Data records: Begin
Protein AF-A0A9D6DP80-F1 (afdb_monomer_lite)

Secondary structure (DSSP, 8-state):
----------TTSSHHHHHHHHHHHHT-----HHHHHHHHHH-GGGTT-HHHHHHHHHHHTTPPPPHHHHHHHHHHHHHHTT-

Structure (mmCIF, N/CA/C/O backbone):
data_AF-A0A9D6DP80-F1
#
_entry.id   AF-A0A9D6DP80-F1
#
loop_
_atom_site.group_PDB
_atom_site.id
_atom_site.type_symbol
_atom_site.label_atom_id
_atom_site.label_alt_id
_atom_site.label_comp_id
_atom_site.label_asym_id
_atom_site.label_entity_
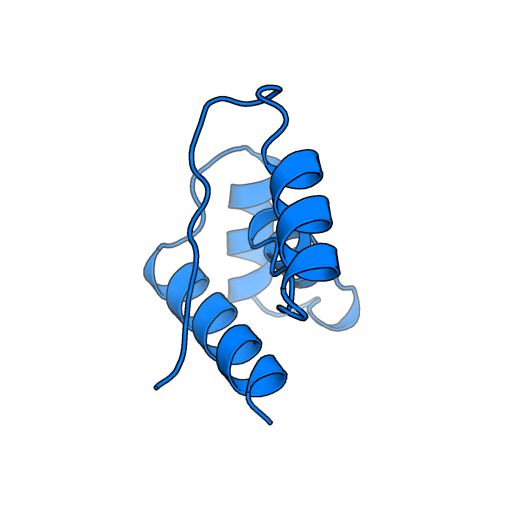id
_atom_site.label_seq_id
_atom_site.pdbx_PDB_ins_code
_atom_site.Cartn_x
_atom_site.Cartn_y
_atom_site.Cartn_z
_atom_site.occupancy
_atom_site.B_iso_or_equiv
_atom_site.auth_seq_id
_atom_site.auth_comp_id
_atom_site.auth_asym_id
_atom_site.auth_atom_id
_atom_site.pdbx_PDB_model_num
ATOM 1 N N . MET A 1 1 ? -22.488 6.693 9.891 1.00 63.81 1 MET A N 1
ATOM 2 C CA . MET A 1 1 ? -21.313 7.447 9.388 1.00 63.81 1 MET A CA 1
ATOM 3 C C . MET A 1 1 ? -20.168 6.456 9.197 1.00 63.81 1 MET A C 1
ATOM 5 O O . MET A 1 1 ? -20.061 5.564 10.027 1.00 63.81 1 MET A O 1
ATOM 9 N N . LYS A 1 2 ? -19.372 6.529 8.121 1.00 78.50 2 LYS A N 1
ATOM 10 C CA . LYS A 1 2 ? -18.207 5.637 7.924 1.00 78.50 2 LYS A CA 1
ATOM 11 C C . LYS A 1 2 ? -16.933 6.403 8.290 1.00 78.50 2 LYS A C 1
ATOM 13 O O
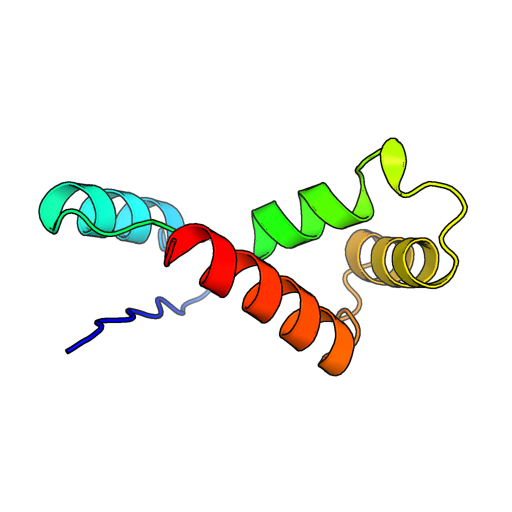 . LYS A 1 2 ? -16.756 7.511 7.793 1.00 78.50 2 LYS A O 1
ATOM 18 N N . LEU A 1 3 ? -16.090 5.835 9.152 1.00 87.69 3 LEU A N 1
ATOM 19 C CA . LEU A 1 3 ? -14.823 6.431 9.587 1.00 87.69 3 LEU A CA 1
ATOM 20 C C . LEU A 1 3 ? -13.672 5.869 8.745 1.00 87.69 3 LEU A C 1
ATOM 22 O O . LEU A 1 3 ? -13.581 4.658 8.560 1.00 87.69 3 LEU A O 1
ATOM 26 N N . ALA A 1 4 ? -12.805 6.744 8.244 1.00 90.81 4 ALA A N 1
ATOM 27 C CA . ALA A 1 4 ? -11.546 6.374 7.609 1.00 90.81 4 ALA A CA 1
ATOM 28 C C . ALA A 1 4 ? -10.425 7.185 8.257 1.00 90.81 4 ALA A C 1
ATOM 30 O O . ALA A 1 4 ? -10.536 8.405 8.377 1.00 90.81 4 ALA A O 1
ATOM 31 N N . VAL A 1 5 ? -9.365 6.501 8.681 1.00 93.31 5 VAL A N 1
ATOM 32 C CA . VAL A 1 5 ? -8.197 7.113 9.319 1.00 93.31 5 VAL A CA 1
ATOM 33 C C . VAL A 1 5 ? -7.000 6.890 8.408 1.00 93.31 5 VAL A C 1
ATOM 35 O O . VAL A 1 5 ? -6.716 5.757 8.029 1.00 93.31 5 VAL A O 1
ATOM 38 N N . ILE A 1 6 ? -6.311 7.971 8.044 1.00 93.88 6 ILE A N 1
ATOM 39 C CA . ILE A 1 6 ? -5.100 7.923 7.221 1.00 93.88 6 ILE A CA 1
ATOM 40 C C . ILE A 1 6 ? -3.913 8.273 8.113 1.00 93.88 6 ILE A C 1
ATOM 42 O O . ILE A 1 6 ? -3.884 9.343 8.717 1.00 93.88 6 ILE A O 1
ATOM 46 N N . LEU A 1 7 ? -2.928 7.377 8.178 1.00 93.25 7 LEU A N 1
ATOM 47 C CA . LEU A 1 7 ? -1.676 7.589 8.901 1.00 93.25 7 LEU A CA 1
ATOM 48 C C . LEU A 1 7 ? -0.553 7.866 7.904 1.00 93.25 7 LEU A C 1
ATOM 50 O O . LEU A 1 7 ? -0.239 7.028 7.061 1.00 93.25 7 LEU A O 1
ATOM 54 N N . TYR A 1 8 ? 0.074 9.034 8.016 1.00 91.19 8 TYR A N 1
ATOM 55 C CA . TYR A 1 8 ? 1.185 9.461 7.166 1.00 91.19 8 TYR A CA 1
ATOM 56 C C . TYR A 1 8 ? 2.415 9.810 8.014 1.00 91.19 8 TYR A C 1
ATOM 58 O O . TYR A 1 8 ? 2.307 10.092 9.204 1.00 91.19 8 TYR A O 1
ATOM 66 N N . GLY A 1 9 ? 3.605 9.741 7.415 1.00 89.50 9 GLY A N 1
ATOM 67 C CA . GLY A 1 9 ? 4.881 9.912 8.120 1.00 89.50 9 GLY A CA 1
ATOM 68 C C . GLY A 1 9 ? 6.038 9.162 7.445 1.00 89.50 9 GLY A C 1
ATOM 69 O O . GLY A 1 9 ? 5.792 8.285 6.608 1.00 89.50 9 GLY A O 1
ATOM 70 N N . PRO A 1 10 ? 7.298 9.474 7.793 1.00 90.06 10 PRO A N 1
ATOM 71 C CA . PRO A 1 10 ? 8.472 8.945 7.100 1.00 90.06 10 PRO A CA 1
ATOM 72 C C . PRO A 1 10 ? 8.628 7.420 7.261 1.00 90.06 10 PRO A C 1
ATOM 74 O O . PRO A 1 10 ? 8.043 6.826 8.174 1.00 90.06 10 PRO A O 1
ATOM 77 N N . PRO A 1 11 ? 9.382 6.738 6.381 1.00 85.88 11 PRO A N 1
ATOM 78 C CA . PRO A 1 11 ? 9.755 5.336 6.581 1.00 85.88 11 PRO A CA 1
ATOM 79 C C . PRO A 1 11 ? 10.383 5.121 7.968 1.00 85.88 11 PRO A C 1
ATOM 81 O O . PRO A 1 11 ? 11.093 5.986 8.469 1.00 85.88 11 PRO A O 1
ATOM 84 N N . GLY A 1 12 ? 10.071 4.001 8.625 1.00 89.62 12 GLY A N 1
ATOM 85 C CA . GLY A 1 12 ? 10.565 3.709 9.979 1.00 89.62 12 GLY A CA 1
ATOM 86 C C . GLY A 1 12 ? 9.855 4.443 11.130 1.00 89.62 12 GLY A C 1
ATOM 87 O O . GLY A 1 12 ? 10.084 4.100 12.282 1.00 89.62 12 GLY A O 1
ATOM 88 N N . SER A 1 13 ? 8.926 5.374 10.870 1.00 95.12 13 SER A N 1
ATOM 89 C CA . SER A 1 13 ? 8.238 6.141 11.931 1.00 95.12 13 SER A CA 1
ATOM 90 C C . SER A 1 13 ? 7.178 5.365 12.736 1.00 95.12 13 SER A C 1
ATOM 92 O O . SER A 1 13 ? 6.385 5.971 13.450 1.00 95.12 13 SER A O 1
ATOM 94 N N . GLY A 1 14 ? 7.081 4.042 12.567 1.00 95.31 14 GLY A N 1
ATOM 95 C CA . GLY A 1 14 ? 6.142 3.196 13.317 1.00 95.31 14 GLY A CA 1
ATOM 96 C C . GLY A 1 14 ? 4.671 3.252 12.876 1.00 95.31 14 GLY A C 1
ATOM 97 O O . GLY A 1 14 ? 3.808 2.768 13.604 1.00 95.31 14 GLY A O 1
ATOM 98 N N . LYS A 1 15 ? 4.349 3.803 11.694 1.00 95.31 15 LYS A N 1
ATOM 99 C CA . LYS A 1 15 ? 2.954 3.930 11.209 1.00 95.31 15 LYS A CA 1
ATOM 100 C C . LYS A 1 15 ? 2.190 2.613 11.203 1.00 95.31 15 LYS A C 1
ATOM 102 O O . LYS A 1 15 ? 1.075 2.584 11.695 1.00 95.31 15 LYS A O 1
ATOM 107 N N . GLY A 1 16 ? 2.787 1.544 10.667 1.00 93.00 16 GLY A N 1
ATOM 108 C CA . GLY A 1 16 ? 2.136 0.232 10.596 1.00 93.00 16 GLY A CA 1
ATOM 109 C C . GLY A 1 16 ? 1.815 -0.319 11.985 1.00 93.00 16 GLY A C 1
ATOM 110 O O . GLY A 1 16 ? 0.708 -0.787 12.226 1.00 93.00 16 GLY A O 1
ATOM 111 N N . THR A 1 17 ? 2.742 -0.160 12.935 1.00 95.75 17 THR A N 1
ATOM 112 C CA . THR A 1 17 ? 2.521 -0.511 14.343 1.00 95.75 17 THR A CA 1
ATOM 113 C C . THR A 1 17 ? 1.347 0.271 14.933 1.00 95.75 17 THR A C 1
ATOM 115 O O . THR A 1 17 ? 0.449 -0.326 15.517 1.00 95.75 17 THR A O 1
ATOM 118 N N . GLN A 1 18 ? 1.307 1.593 14.743 1.00 96.44 18 GLN A N 1
ATOM 119 C CA . GLN A 1 18 ? 0.213 2.431 15.249 1.00 96.44 18 GLN A CA 1
ATOM 120 C C . GLN A 1 18 ? -1.125 2.132 14.556 1.00 96.44 18 GLN A C 1
ATOM 122 O O . GLN A 1 18 ? -2.164 2.123 15.209 1.00 96.44 18 GLN A O 1
ATOM 127 N N . ALA A 1 19 ? -1.107 1.841 13.256 1.00 95.75 19 ALA A N 1
ATOM 128 C CA . ALA A 1 19 ? -2.289 1.474 12.487 1.00 95.75 19 ALA A CA 1
ATOM 129 C C . ALA A 1 19 ? -2.924 0.182 13.011 1.00 95.75 19 ALA A C 1
ATOM 131 O O . ALA A 1 19 ? -4.132 0.151 13.233 1.00 95.75 19 ALA A O 1
ATOM 132 N N . ASN A 1 20 ? -2.106 -0.842 13.278 1.00 95.69 20 ASN A N 1
ATOM 133 C CA . ASN A 1 20 ? -2.553 -2.098 13.879 1.00 95.69 20 ASN A CA 1
ATOM 134 C C . ASN A 1 20 ? -3.176 -1.875 15.264 1.00 95.69 20 ASN A C 1
ATOM 136 O O . ASN A 1 20 ? -4.285 -2.339 15.514 1.00 95.69 20 ASN A O 1
ATOM 140 N N . LEU A 1 21 ? -2.509 -1.112 16.138 1.00 97.06 21 LEU A N 1
ATOM 141 C CA . LEU A 1 21 ? -3.013 -0.827 17.488 1.00 97.06 21 LEU A CA 1
ATOM 142 C C . LEU A 1 21 ? -4.335 -0.044 17.468 1.00 97.06 21 LEU A C 1
ATOM 144 O O . LEU A 1 21 ? -5.239 -0.327 18.252 1.00 97.06 21 LEU A O 1
ATOM 148 N N . LEU A 1 22 ? -4.470 0.941 16.574 1.00 95.88 22 LEU A N 1
ATOM 149 C CA . LEU A 1 22 ? -5.718 1.689 16.400 1.00 95.88 22 LEU A CA 1
ATOM 150 C C . LEU A 1 22 ? -6.832 0.801 15.838 1.00 95.88 22 LEU A C 1
ATOM 152 O O . LEU A 1 22 ? -7.972 0.900 16.288 1.00 95.88 22 LEU A O 1
ATOM 156 N N . ALA A 1 23 ? -6.509 -0.064 14.877 1.00 95.06 23 ALA A N 1
ATOM 157 C CA . ALA A 1 23 ? -7.459 -1.001 14.298 1.00 95.06 23 ALA A CA 1
ATOM 158 C C . ALA A 1 23 ? -8.023 -1.960 15.350 1.00 95.06 23 ALA A C 1
ATOM 160 O O . ALA A 1 23 ? -9.241 -2.058 15.488 1.00 95.06 23 ALA A O 1
ATOM 161 N N . GLU A 1 24 ? -7.158 -2.571 16.157 1.00 96.62 24 GLU A N 1
ATOM 162 C CA . GLU A 1 24 ? -7.558 -3.447 17.259
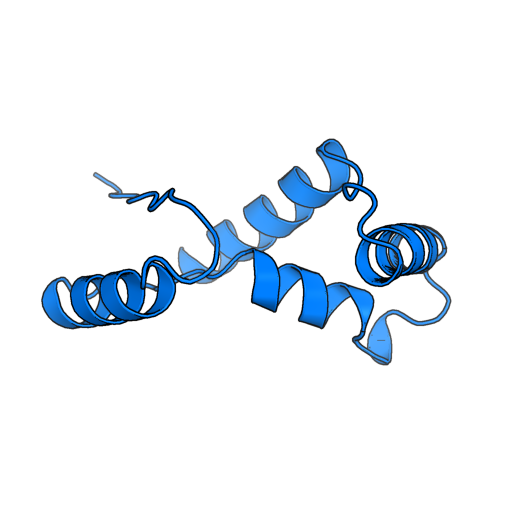 1.00 96.62 24 GLU A CA 1
ATOM 163 C C . GLU A 1 24 ? -8.393 -2.695 18.307 1.00 96.62 24 GLU A C 1
ATOM 165 O O . GLU A 1 24 ? -9.493 -3.123 18.657 1.00 96.62 24 GLU A O 1
ATOM 170 N N . LYS A 1 25 ? -7.920 -1.525 18.755 1.00 97.00 25 LYS A N 1
ATOM 171 C CA . LYS A 1 25 ? -8.578 -0.742 19.811 1.00 97.00 25 LYS A CA 1
ATOM 172 C C . LYS A 1 25 ? -9.974 -0.248 19.428 1.00 97.00 25 LYS A C 1
ATOM 174 O O . LYS A 1 25 ? -10.838 -0.144 20.295 1.00 97.00 25 LYS A O 1
ATOM 179 N N . PHE A 1 26 ? -10.182 0.112 18.164 1.00 95.00 26 PHE A N 1
ATOM 180 C CA . PHE A 1 26 ? -11.429 0.719 17.690 1.00 95.00 26 PHE A CA 1
ATOM 181 C C . PHE A 1 26 ? -12.269 -0.217 16.808 1.00 95.00 26 PHE A C 1
ATOM 183 O O . PHE A 1 26 ? -13.275 0.226 16.254 1.00 95.00 26 PHE A O 1
ATOM 190 N N . GLY A 1 27 ? -11.874 -1.488 16.666 1.00 92.81 27 GLY A N 1
ATOM 191 C CA . GLY A 1 27 ? -12.560 -2.453 15.802 1.00 92.81 27 GLY A CA 1
ATOM 192 C C . GLY A 1 27 ? -12.574 -2.034 14.328 1.00 92.81 27 GLY A C 1
ATOM 193 O O . GLY A 1 27 ? -13.563 -2.252 13.629 1.00 92.81 27 GLY A O 1
ATOM 194 N N . LEU A 1 28 ? -11.512 -1.371 13.861 1.00 92.69 28 LEU A N 1
ATOM 195 C CA . LEU A 1 28 ? -11.375 -0.934 12.471 1.00 92.69 28 LEU A CA 1
ATOM 196 C C . LEU A 1 28 ? -10.614 -1.979 11.653 1.00 92.69 28 LEU A C 1
ATOM 198 O O . LEU A 1 28 ? -9.805 -2.741 12.171 1.00 92.69 28 LEU A O 1
ATOM 202 N N . PHE A 1 29 ? -10.822 -1.964 10.339 1.00 92.31 29 PHE A N 1
ATOM 203 C CA . PHE A 1 29 ? -9.989 -2.723 9.414 1.00 92.31 29 PHE A CA 1
ATOM 204 C C . PHE A 1 29 ? -8.709 -1.942 9.096 1.00 92.31 29 PHE A C 1
ATOM 206 O O . PHE A 1 29 ? -8.775 -0.804 8.622 1.00 92.31 29 PHE A O 1
ATOM 213 N N . HIS A 1 30 ? -7.546 -2.558 9.307 1.00 93.56 30 HIS A N 1
ATOM 214 C CA . HIS A 1 30 ? -6.277 -1.992 8.862 1.00 93.56 30 HIS A CA 1
ATOM 215 C C . HIS A 1 30 ? -6.020 -2.340 7.389 1.00 93.56 30 HIS A C 1
ATOM 217 O O . HIS A 1 30 ? -5.797 -3.498 7.042 1.00 93.56 30 HIS A O 1
ATOM 223 N N . LEU A 1 31 ? -6.026 -1.321 6.525 1.00 93.00 31 LEU A N 1
ATOM 224 C CA . LEU A 1 31 ? -5.645 -1.443 5.118 1.00 93.00 31 LEU A CA 1
ATOM 225 C C . LEU A 1 31 ? -4.254 -0.842 4.885 1.00 93.00 31 LEU A C 1
ATOM 227 O O . LEU A 1 31 ? -4.123 0.374 4.747 1.00 93.00 31 LEU A O 1
ATOM 231 N N . ASP A 1 32 ? -3.237 -1.696 4.775 1.00 92.81 32 ASP A N 1
ATOM 232 C CA . ASP A 1 32 ? -1.929 -1.303 4.249 1.00 92.81 32 ASP A CA 1
ATOM 233 C C . ASP A 1 32 ? -1.951 -1.358 2.716 1.00 92.81 32 ASP A C 1
ATOM 235 O O . ASP A 1 32 ? -1.944 -2.427 2.098 1.00 92.81 32 ASP A O 1
ATOM 239 N N . THR A 1 33 ? -2.003 -0.183 2.091 1.00 91.81 33 THR A N 1
ATOM 240 C CA . THR A 1 33 ? -2.033 -0.062 0.632 1.00 91.81 33 THR A CA 1
ATOM 241 C C . THR A 1 33 ? -0.727 -0.503 -0.019 1.00 91.81 33 THR A C 1
ATOM 243 O O . THR A 1 33 ? -0.780 -1.019 -1.132 1.00 91.81 33 THR A O 1
ATOM 246 N N . GLY A 1 34 ? 0.418 -0.338 0.649 1.00 90.69 34 GLY A N 1
ATOM 247 C CA . GLY A 1 34 ? 1.724 -0.734 0.123 1.00 90.69 34 GLY A CA 1
ATOM 248 C C . GLY A 1 34 ? 1.816 -2.248 -0.013 1.00 90.69 34 GLY A C 1
ATOM 249 O O . GLY A 1 34 ? 1.998 -2.750 -1.121 1.00 90.69 34 GLY A O 1
ATOM 250 N N . THR A 1 35 ? 1.565 -2.959 1.090 1.00 92.75 35 THR A N 1
ATOM 251 C CA . THR A 1 35 ? 1.529 -4.430 1.111 1.00 92.75 35 THR A CA 1
ATOM 252 C C . THR A 1 35 ? 0.500 -4.983 0.120 1.00 92.75 35 THR A C 1
ATOM 254 O O . THR A 1 35 ? 0.768 -5.948 -0.591 1.00 92.75 35 THR A O 1
ATOM 257 N N . TYR A 1 36 ? -0.683 -4.367 0.019 1.00 95.06 36 TYR A N 1
ATOM 258 C CA . TYR A 1 36 ? -1.705 -4.829 -0.921 1.00 95.06 36 TYR A CA 1
ATOM 259 C C . TYR A 1 36 ? -1.308 -4.620 -2.393 1.00 95.06 36 TYR A C 1
ATOM 261 O O . TYR A 1 36 ? -1.542 -5.496 -3.223 1.00 95.06 36 TYR A O 1
ATOM 269 N N . ILE A 1 37 ? -0.692 -3.484 -2.737 1.00 96.12 37 ILE A N 1
ATOM 270 C CA . ILE A 1 37 ? -0.181 -3.243 -4.095 1.00 96.12 37 ILE A CA 1
ATOM 271 C C . ILE A 1 37 ? 0.924 -4.248 -4.432 1.00 96.12 37 ILE A C 1
ATOM 273 O O . ILE A 1 37 ? 0.888 -4.825 -5.519 1.00 96.12 37 ILE A O 1
ATOM 277 N N . GLU A 1 38 ? 1.851 -4.493 -3.502 1.00 96.38 38 GLU A N 1
ATOM 278 C CA . GLU A 1 38 ? 2.917 -5.489 -3.650 1.00 96.38 38 GLU A CA 1
ATOM 279 C C . GLU A 1 38 ? 2.340 -6.878 -3.947 1.00 96.38 38 GLU A C 1
ATOM 281 O O . GLU A 1 38 ? 2.720 -7.512 -4.932 1.00 96.38 38 GLU A O 1
ATOM 286 N N . GLN A 1 39 ? 1.346 -7.307 -3.166 1.00 96.50 39 GLN A N 1
ATOM 287 C CA . GLN A 1 39 ? 0.637 -8.565 -3.400 1.00 96.50 39 GLN A CA 1
ATOM 288 C C
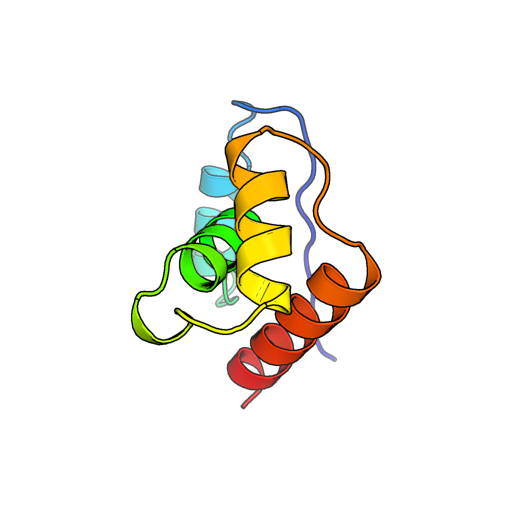 . GLN A 1 39 ? 0.039 -8.626 -4.805 1.00 96.50 39 GLN A C 1
ATOM 290 O O . GLN A 1 39 ? 0.235 -9.618 -5.498 1.00 96.50 39 GLN A O 1
ATOM 295 N N . VAL A 1 40 ? -0.652 -7.576 -5.262 1.00 96.50 40 VAL A N 1
ATOM 296 C CA . VAL A 1 40 ? -1.283 -7.584 -6.592 1.00 96.50 40 VAL A CA 1
ATOM 297 C C . VAL A 1 40 ? -0.250 -7.696 -7.713 1.00 96.50 40 VAL A C 1
ATOM 299 O O . VAL A 1 40 ? -0.467 -8.455 -8.661 1.00 96.50 40 VAL A O 1
ATOM 302 N N . VAL A 1 41 ? 0.851 -6.942 -7.639 1.00 97.50 41 VAL A N 1
ATOM 303 C CA . VAL A 1 41 ? 1.844 -6.922 -8.724 1.00 97.50 41 VAL A CA 1
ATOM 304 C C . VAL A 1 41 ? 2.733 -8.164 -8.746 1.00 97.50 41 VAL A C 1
Data records: End
== Your instructions ==
Return word for word the lines above from the line with "ATOM 58 O O" to the line with "ATOM 110 O O", including both and leaving out all others.

== Written solution ==
ATOM 58 O O . TYR A 1 8 ? 2.307 10.092 9.204 1.00 91.19 8 TYR A O 1
ATOM 66 N N . GLY A 1 9 ? 3.605 9.741 7.415 1.00 89.50 9 GLY A N 1
ATOM 67 C CA . GLY A 1 9 ? 4.881 9.912 8.120 1.00 89.50 9 GLY A CA 1
ATOM 68 C C . GLY A 1 9 ? 6.038 9.162 7.445 1.00 89.50 9 GLY A C 1
ATOM 69 O O . GLY A 1 9 ? 5.792 8.285 6.608 1.00 89.50 9 GLY A O 1
ATOM 70 N N . PRO A 1 10 ? 7.298 9.474 7.793 1.00 90.06 10 PRO A N 1
ATOM 71 C CA . PRO A 1 10 ? 8.472 8.945 7.100 1.00 90.06 10 PRO A CA 1
ATOM 72 C C . PRO A 1 10 ? 8.628 7.420 7.261 1.00 90.06 10 PRO A C 1
ATOM 74 O O . PRO A 1 10 ? 8.043 6.826 8.174 1.00 90.06 10 PRO A O 1
ATOM 77 N N . PRO A 1 11 ? 9.382 6.738 6.381 1.00 85.88 11 PRO A N 1
ATOM 78 C CA . PRO A 1 11 ? 9.755 5.336 6.581 1.00 85.88 11 PRO A CA 1
ATOM 79 C C . PRO A 1 11 ? 10.383 5.121 7.968 1.00 85.88 11 PRO A C 1
ATOM 81 O O . PRO A 1 11 ? 11.093 5.986 8.469 1.00 85.88 11 PRO A O 1
ATOM 84 N N . GLY A 1 12 ? 10.071 4.001 8.625 1.00 89.62 12 GLY A N 1
ATOM 85 C CA . GLY A 1 12 ? 10.565 3.709 9.979 1.00 89.62 12 GLY A CA 1
ATOM 86 C C . GLY A 1 12 ? 9.855 4.443 11.130 1.00 89.62 12 GLY A C 1
ATOM 87 O O . GLY A 1 12 ? 10.084 4.100 12.282 1.00 89.62 12 GLY A O 1
ATOM 88 N N . SER A 1 13 ? 8.926 5.374 10.870 1.00 95.12 13 SER A N 1
ATOM 89 C CA . SER A 1 13 ? 8.238 6.141 11.931 1.00 95.12 13 SER A CA 1
ATOM 90 C C . SER A 1 13 ? 7.178 5.365 12.736 1.00 95.12 13 SER A C 1
ATOM 92 O O . SER A 1 13 ? 6.385 5.971 13.450 1.00 95.12 13 SER A O 1
ATOM 94 N N . GLY A 1 14 ? 7.081 4.042 12.567 1.00 95.31 14 GLY A N 1
ATOM 95 C CA . GLY A 1 14 ? 6.142 3.196 13.317 1.00 95.31 14 GLY A CA 1
ATOM 96 C C . GLY A 1 14 ? 4.671 3.252 12.876 1.00 95.31 14 GLY A C 1
ATOM 97 O O . GLY A 1 14 ? 3.808 2.768 13.604 1.00 95.31 14 GLY A O 1
ATOM 98 N N . LYS A 1 15 ? 4.349 3.803 11.694 1.00 95.31 15 LYS A N 1
ATOM 99 C CA . LYS A 1 15 ? 2.954 3.930 11.209 1.00 95.31 15 LYS A CA 1
ATOM 100 C C . LYS A 1 15 ? 2.190 2.613 11.203 1.00 95.31 15 LYS A C 1
ATOM 102 O O . LYS A 1 15 ? 1.075 2.584 11.695 1.00 95.31 15 LYS A O 1
ATOM 107 N N . GLY A 1 16 ? 2.787 1.544 10.667 1.00 93.00 16 GLY A N 1
ATOM 108 C CA . GLY A 1 16 ? 2.136 0.232 10.596 1.00 93.00 16 GLY A CA 1
ATOM 109 C C . GLY A 1 16 ? 1.815 -0.319 11.985 1.00 93.00 16 GLY A C 1
ATOM 110 O O . GLY A 1 16 ? 0.708 -0.787 12.226 1.00 93.00 16 GLY A O 1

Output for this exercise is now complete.